Task instructions. Only the lines from the top of the data through the line containing "ATOM 5 O O ." should be duplicated, exactly as they appear.

Given entries.
↓↓↓

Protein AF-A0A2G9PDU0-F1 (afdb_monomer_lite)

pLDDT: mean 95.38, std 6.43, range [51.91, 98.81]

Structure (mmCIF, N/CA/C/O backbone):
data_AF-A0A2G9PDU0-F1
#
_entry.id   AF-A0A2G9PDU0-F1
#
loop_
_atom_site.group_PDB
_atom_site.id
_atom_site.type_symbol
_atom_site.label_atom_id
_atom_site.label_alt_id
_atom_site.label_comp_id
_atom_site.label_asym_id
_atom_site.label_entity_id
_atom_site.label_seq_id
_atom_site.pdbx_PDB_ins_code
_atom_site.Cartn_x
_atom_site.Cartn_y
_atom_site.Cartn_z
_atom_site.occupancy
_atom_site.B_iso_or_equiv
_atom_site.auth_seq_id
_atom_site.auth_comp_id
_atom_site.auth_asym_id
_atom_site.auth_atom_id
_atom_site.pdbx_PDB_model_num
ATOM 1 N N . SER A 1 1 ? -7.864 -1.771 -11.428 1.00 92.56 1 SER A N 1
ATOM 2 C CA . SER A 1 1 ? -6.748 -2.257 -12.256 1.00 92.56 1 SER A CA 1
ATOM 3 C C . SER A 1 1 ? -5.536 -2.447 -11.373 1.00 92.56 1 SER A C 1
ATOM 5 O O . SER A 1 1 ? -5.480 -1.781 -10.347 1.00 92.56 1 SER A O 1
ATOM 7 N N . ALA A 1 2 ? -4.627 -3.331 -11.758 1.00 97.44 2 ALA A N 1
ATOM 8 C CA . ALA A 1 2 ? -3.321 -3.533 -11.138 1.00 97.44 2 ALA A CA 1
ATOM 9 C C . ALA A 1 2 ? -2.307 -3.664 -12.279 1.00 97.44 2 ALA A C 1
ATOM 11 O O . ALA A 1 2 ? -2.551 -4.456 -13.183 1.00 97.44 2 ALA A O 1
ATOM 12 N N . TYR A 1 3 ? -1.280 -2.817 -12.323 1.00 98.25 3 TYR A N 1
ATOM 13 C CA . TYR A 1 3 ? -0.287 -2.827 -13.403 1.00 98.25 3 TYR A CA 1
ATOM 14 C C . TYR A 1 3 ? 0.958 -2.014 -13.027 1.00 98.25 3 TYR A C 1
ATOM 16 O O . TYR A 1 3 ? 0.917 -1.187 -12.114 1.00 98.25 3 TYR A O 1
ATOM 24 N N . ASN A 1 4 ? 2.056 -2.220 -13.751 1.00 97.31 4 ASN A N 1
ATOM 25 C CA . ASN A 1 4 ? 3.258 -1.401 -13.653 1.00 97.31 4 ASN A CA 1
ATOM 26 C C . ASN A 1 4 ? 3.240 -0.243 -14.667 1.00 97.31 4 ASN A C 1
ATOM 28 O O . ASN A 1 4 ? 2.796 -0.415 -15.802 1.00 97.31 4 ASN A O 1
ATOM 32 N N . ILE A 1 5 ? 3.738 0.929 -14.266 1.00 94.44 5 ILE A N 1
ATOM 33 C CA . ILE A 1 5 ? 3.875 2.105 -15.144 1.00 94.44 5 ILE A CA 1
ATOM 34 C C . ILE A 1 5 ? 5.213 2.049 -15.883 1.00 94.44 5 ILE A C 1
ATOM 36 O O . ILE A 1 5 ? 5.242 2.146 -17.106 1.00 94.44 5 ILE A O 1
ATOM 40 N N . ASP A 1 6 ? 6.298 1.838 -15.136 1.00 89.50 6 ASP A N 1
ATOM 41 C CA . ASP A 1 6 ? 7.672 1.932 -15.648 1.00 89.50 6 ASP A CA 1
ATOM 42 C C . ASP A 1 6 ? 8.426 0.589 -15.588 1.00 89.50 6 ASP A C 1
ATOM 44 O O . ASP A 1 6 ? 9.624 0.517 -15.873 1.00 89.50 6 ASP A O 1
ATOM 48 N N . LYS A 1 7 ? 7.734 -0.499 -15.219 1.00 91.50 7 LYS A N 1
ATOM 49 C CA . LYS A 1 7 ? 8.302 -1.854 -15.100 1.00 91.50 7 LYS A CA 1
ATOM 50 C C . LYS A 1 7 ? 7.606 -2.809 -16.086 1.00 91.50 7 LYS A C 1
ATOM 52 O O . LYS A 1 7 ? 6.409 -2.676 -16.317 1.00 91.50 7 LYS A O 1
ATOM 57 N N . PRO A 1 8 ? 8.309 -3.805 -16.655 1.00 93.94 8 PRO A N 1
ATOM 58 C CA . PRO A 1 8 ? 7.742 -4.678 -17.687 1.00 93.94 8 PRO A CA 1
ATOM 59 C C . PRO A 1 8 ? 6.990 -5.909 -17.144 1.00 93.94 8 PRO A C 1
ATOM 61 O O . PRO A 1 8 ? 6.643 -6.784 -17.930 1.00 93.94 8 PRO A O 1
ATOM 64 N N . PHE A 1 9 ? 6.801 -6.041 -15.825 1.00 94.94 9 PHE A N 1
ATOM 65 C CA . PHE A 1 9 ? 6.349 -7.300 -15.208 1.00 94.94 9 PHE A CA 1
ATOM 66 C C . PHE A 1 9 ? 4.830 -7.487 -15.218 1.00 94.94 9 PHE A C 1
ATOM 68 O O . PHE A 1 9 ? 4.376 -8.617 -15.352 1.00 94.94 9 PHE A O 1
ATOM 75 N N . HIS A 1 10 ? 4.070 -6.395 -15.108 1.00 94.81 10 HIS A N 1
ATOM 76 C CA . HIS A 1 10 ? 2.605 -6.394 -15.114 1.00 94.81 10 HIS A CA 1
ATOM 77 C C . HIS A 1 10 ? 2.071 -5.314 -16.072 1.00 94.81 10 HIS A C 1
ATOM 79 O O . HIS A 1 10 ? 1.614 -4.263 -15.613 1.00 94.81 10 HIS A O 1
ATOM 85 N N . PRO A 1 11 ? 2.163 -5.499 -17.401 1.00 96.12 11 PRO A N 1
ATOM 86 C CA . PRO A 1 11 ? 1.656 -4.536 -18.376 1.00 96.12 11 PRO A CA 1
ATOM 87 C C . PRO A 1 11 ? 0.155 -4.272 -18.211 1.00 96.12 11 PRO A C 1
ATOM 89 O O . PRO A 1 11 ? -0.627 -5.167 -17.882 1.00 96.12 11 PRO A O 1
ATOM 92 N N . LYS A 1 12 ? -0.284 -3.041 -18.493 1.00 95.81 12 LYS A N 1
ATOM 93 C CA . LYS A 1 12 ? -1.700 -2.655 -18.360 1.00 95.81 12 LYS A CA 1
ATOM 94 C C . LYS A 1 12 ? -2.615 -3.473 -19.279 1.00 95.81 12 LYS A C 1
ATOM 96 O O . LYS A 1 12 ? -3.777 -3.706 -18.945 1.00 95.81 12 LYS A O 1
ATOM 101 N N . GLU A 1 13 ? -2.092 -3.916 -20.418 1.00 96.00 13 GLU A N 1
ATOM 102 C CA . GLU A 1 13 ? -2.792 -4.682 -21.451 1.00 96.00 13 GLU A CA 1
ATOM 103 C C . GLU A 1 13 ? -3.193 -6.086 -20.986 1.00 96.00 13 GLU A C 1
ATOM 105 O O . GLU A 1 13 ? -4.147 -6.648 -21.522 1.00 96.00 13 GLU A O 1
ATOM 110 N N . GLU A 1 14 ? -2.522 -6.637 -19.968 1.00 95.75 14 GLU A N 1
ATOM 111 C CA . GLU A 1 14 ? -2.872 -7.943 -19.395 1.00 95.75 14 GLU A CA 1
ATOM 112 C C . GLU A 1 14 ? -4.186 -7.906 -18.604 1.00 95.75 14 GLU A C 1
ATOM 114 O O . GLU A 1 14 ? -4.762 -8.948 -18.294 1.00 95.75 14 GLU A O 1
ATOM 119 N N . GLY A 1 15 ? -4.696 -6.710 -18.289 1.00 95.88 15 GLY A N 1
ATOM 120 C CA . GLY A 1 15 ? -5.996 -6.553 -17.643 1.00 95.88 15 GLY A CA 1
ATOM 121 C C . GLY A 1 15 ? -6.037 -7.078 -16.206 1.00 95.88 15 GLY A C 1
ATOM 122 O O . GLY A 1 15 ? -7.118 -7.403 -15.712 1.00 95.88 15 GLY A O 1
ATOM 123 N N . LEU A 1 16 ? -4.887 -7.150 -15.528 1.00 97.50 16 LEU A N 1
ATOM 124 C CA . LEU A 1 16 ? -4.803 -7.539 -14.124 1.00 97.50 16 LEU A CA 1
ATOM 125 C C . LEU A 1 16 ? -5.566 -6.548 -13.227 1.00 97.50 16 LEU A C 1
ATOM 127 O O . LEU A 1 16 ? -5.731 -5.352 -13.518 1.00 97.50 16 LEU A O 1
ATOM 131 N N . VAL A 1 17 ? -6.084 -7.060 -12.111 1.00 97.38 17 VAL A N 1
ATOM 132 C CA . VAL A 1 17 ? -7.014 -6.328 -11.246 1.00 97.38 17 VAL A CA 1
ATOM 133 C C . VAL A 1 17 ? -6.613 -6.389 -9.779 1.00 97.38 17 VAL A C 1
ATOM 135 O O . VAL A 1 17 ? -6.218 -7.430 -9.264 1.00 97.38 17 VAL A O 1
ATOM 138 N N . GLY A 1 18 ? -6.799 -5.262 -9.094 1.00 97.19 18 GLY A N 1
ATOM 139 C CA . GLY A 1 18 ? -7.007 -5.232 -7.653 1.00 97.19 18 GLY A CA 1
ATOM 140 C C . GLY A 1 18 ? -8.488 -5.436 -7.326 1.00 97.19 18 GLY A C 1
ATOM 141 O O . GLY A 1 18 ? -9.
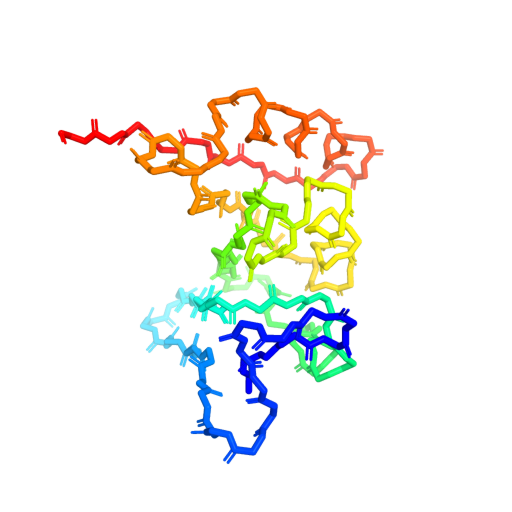362 -5.133 -8.145 1.00 97.19 18 GLY A O 1
ATOM 142 N N . TYR A 1 19 ? -8.773 -5.920 -6.122 1.00 98.12 19 TYR A N 1
ATOM 143 C CA . TYR A 1 19 ? -10.126 -6.218 -5.660 1.00 98.12 19 TYR A CA 1
ATOM 144 C C . TYR A 1 19 ? -10.557 -5.253 -4.567 1.00 98.12 19 TYR A C 1
ATOM 146 O O . TYR A 1 19 ? -9.793 -4.954 -3.654 1.00 98.12 19 TYR A O 1
ATOM 154 N N . LEU A 1 20 ? -11.812 -4.813 -4.636 1.00 97.81 20 LEU A N 1
ATOM 155 C CA . LEU A 1 20 ? -12.474 -4.107 -3.549 1.00 97.81 20 LEU A CA 1
ATOM 156 C C . LEU A 1 20 ? -13.595 -4.989 -3.002 1.00 97.81 20 LEU A C 1
ATOM 158 O O . LEU A 1 20 ? -14.623 -5.178 -3.650 1.00 97.81 20 LEU A O 1
ATOM 162 N N . ILE A 1 21 ? -13.386 -5.524 -1.809 1.00 98.31 21 ILE A N 1
ATOM 163 C CA . ILE A 1 21 ? -14.275 -6.476 -1.152 1.00 98.31 21 ILE A CA 1
ATOM 164 C C . ILE A 1 21 ? -15.024 -5.730 -0.052 1.00 98.31 21 ILE A C 1
ATOM 166 O O . ILE A 1 21 ? -14.413 -5.035 0.757 1.00 98.31 21 ILE A O 1
ATOM 170 N N . LYS A 1 22 ? -16.351 -5.843 -0.028 1.00 97.38 22 LYS A N 1
ATOM 171 C CA . LYS A 1 22 ? -17.208 -5.174 0.959 1.00 97.38 22 LYS A CA 1
ATOM 172 C C . LYS A 1 22 ? -17.969 -6.235 1.738 1.00 97.38 22 LYS A C 1
ATOM 174 O O . LYS A 1 22 ? -18.753 -6.972 1.143 1.00 97.38 22 LYS A O 1
ATOM 179 N N . ILE A 1 23 ? -17.720 -6.318 3.040 1.00 96.94 23 ILE A N 1
ATOM 180 C CA . ILE A 1 23 ? -18.346 -7.283 3.945 1.00 96.94 23 ILE A CA 1
ATOM 181 C C . ILE A 1 23 ? -18.756 -6.512 5.195 1.00 96.94 23 ILE A C 1
ATOM 183 O O . ILE A 1 23 ? -17.904 -6.088 5.973 1.00 96.94 23 ILE A O 1
ATOM 187 N N . ASN A 1 24 ? -20.063 -6.330 5.374 1.00 95.44 24 ASN A N 1
ATOM 188 C CA . ASN A 1 24 ? -20.634 -5.532 6.458 1.00 95.44 24 ASN A CA 1
ATOM 189 C C . ASN A 1 24 ? -19.986 -4.128 6.520 1.00 95.44 24 ASN A C 1
ATOM 191 O O . ASN A 1 24 ? -19.912 -3.429 5.506 1.00 95.44 24 ASN A O 1
ATOM 195 N N . GLU A 1 25 ? -19.493 -3.722 7.688 1.00 97.12 25 GLU A N 1
ATOM 196 C CA . GLU A 1 25 ? -18.814 -2.450 7.943 1.00 97.12 25 GLU A CA 1
ATOM 197 C C . GLU A 1 25 ? -17.324 -2.465 7.553 1.00 97.12 25 GLU A C 1
ATOM 199 O O . GLU A 1 25 ? -16.597 -1.513 7.835 1.00 97.12 25 GLU A O 1
ATOM 204 N N . VAL A 1 26 ? -16.832 -3.528 6.910 1.00 97.81 26 VAL A N 1
ATOM 205 C CA . VAL A 1 26 ? -15.431 -3.651 6.491 1.00 97.81 26 VAL A CA 1
ATOM 206 C C . VAL A 1 26 ? -15.322 -3.591 4.971 1.00 97.81 26 VAL A C 1
ATOM 208 O O . VAL A 1 26 ? -16.007 -4.296 4.228 1.00 97.81 26 VAL A O 1
ATOM 211 N N . ILE A 1 27 ? -14.414 -2.742 4.503 1.00 98.44 27 ILE A N 1
ATOM 212 C CA . ILE A 1 27 ? -14.010 -2.637 3.107 1.00 98.44 27 ILE A CA 1
ATOM 213 C C . ILE A 1 27 ? -12.542 -3.028 3.030 1.00 98.44 27 ILE A C 1
ATOM 215 O O . ILE A 1 27 ? -11.716 -2.466 3.740 1.00 98.44 27 ILE A O 1
ATOM 219 N N . ILE A 1 28 ? -12.211 -3.968 2.156 1.00 98.62 28 ILE A N 1
ATOM 220 C CA . ILE A 1 28 ? -10.845 -4.436 1.940 1.00 98.62 28 ILE A CA 1
ATOM 221 C C . ILE A 1 28 ? -10.470 -4.138 0.496 1.00 98.62 28 ILE A C 1
ATOM 223 O O . ILE A 1 28 ? -11.124 -4.615 -0.430 1.00 98.62 28 ILE A O 1
ATOM 227 N N . TYR A 1 29 ? -9.420 -3.351 0.297 1.00 98.69 29 TYR A N 1
ATOM 228 C CA . TYR A 1 29 ? -8.775 -3.190 -0.995 1.00 98.69 29 TYR A CA 1
ATOM 229 C C . TYR A 1 29 ? -7.525 -4.060 -1.043 1.00 98.69 29 TYR A C 1
ATOM 231 O O . TYR A 1 29 ? -6.579 -3.821 -0.302 1.00 98.69 29 TYR A O 1
ATOM 239 N N . HIS A 1 30 ? -7.518 -5.053 -1.925 1.00 98.62 30 HIS A N 1
ATOM 240 C CA . HIS A 1 30 ? -6.319 -5.802 -2.274 1.00 98.62 30 HIS A CA 1
ATOM 241 C C . HIS A 1 30 ? -5.765 -5.239 -3.579 1.00 98.62 30 HIS A C 1
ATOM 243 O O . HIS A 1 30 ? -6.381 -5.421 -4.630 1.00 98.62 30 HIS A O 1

↑↑↑

Task solution.
Protein AF-A0A2G9PDU0-F1 (afdb_monomer_lite)

pLDDT: mean 95.38, std 6.43, range [51.91, 98.81]

Structure (mmCIF, N/CA/C/O backbone):
data_AF-A0A2G9PDU0-F1
#
_entry.id   AF-A0A2G9PDU0-F1
#
loop_
_atom_site.group_PDB
_atom_site.id
_atom_site.type_symbol
_atom_site.label_atom_id
_atom_site.label_alt_id
_atom_site.label_comp_id
_atom_site.label_asym_id
_atom_site.label_entity_id
_atom_site.label_seq_id
_atom_site.pdbx_PDB_ins_code
_atom_site.Cartn_x
_atom_site.Cartn_y
_atom_site.Cartn_z
_atom_site.occupancy
_atom_site.B_iso_or_equiv
_atom_site.auth_seq_id
_atom_site.auth_comp_id
_atom_site.auth_asym_id
_atom_site.auth_atom_id
_atom_site.pdbx_PDB_model_num
ATOM 1 N N . SER A 1 1 ? -7.864 -1.771 -11.428 1.00 92.56 1 SER A N 1
ATOM 2 C CA . SER A 1 1 ? -6.748 -2.257 -12.256 1.00 92.56 1 SER A CA 1
ATOM 3 C C . SER A 1 1 ? -5.536 -2.447 -11.373 1.00 92.56 1 SER A C 1
ATOM 5 O O . SER A 1 1 ? -5.480 -1.781 -10.347 1.00 92.56 1 SER A O 1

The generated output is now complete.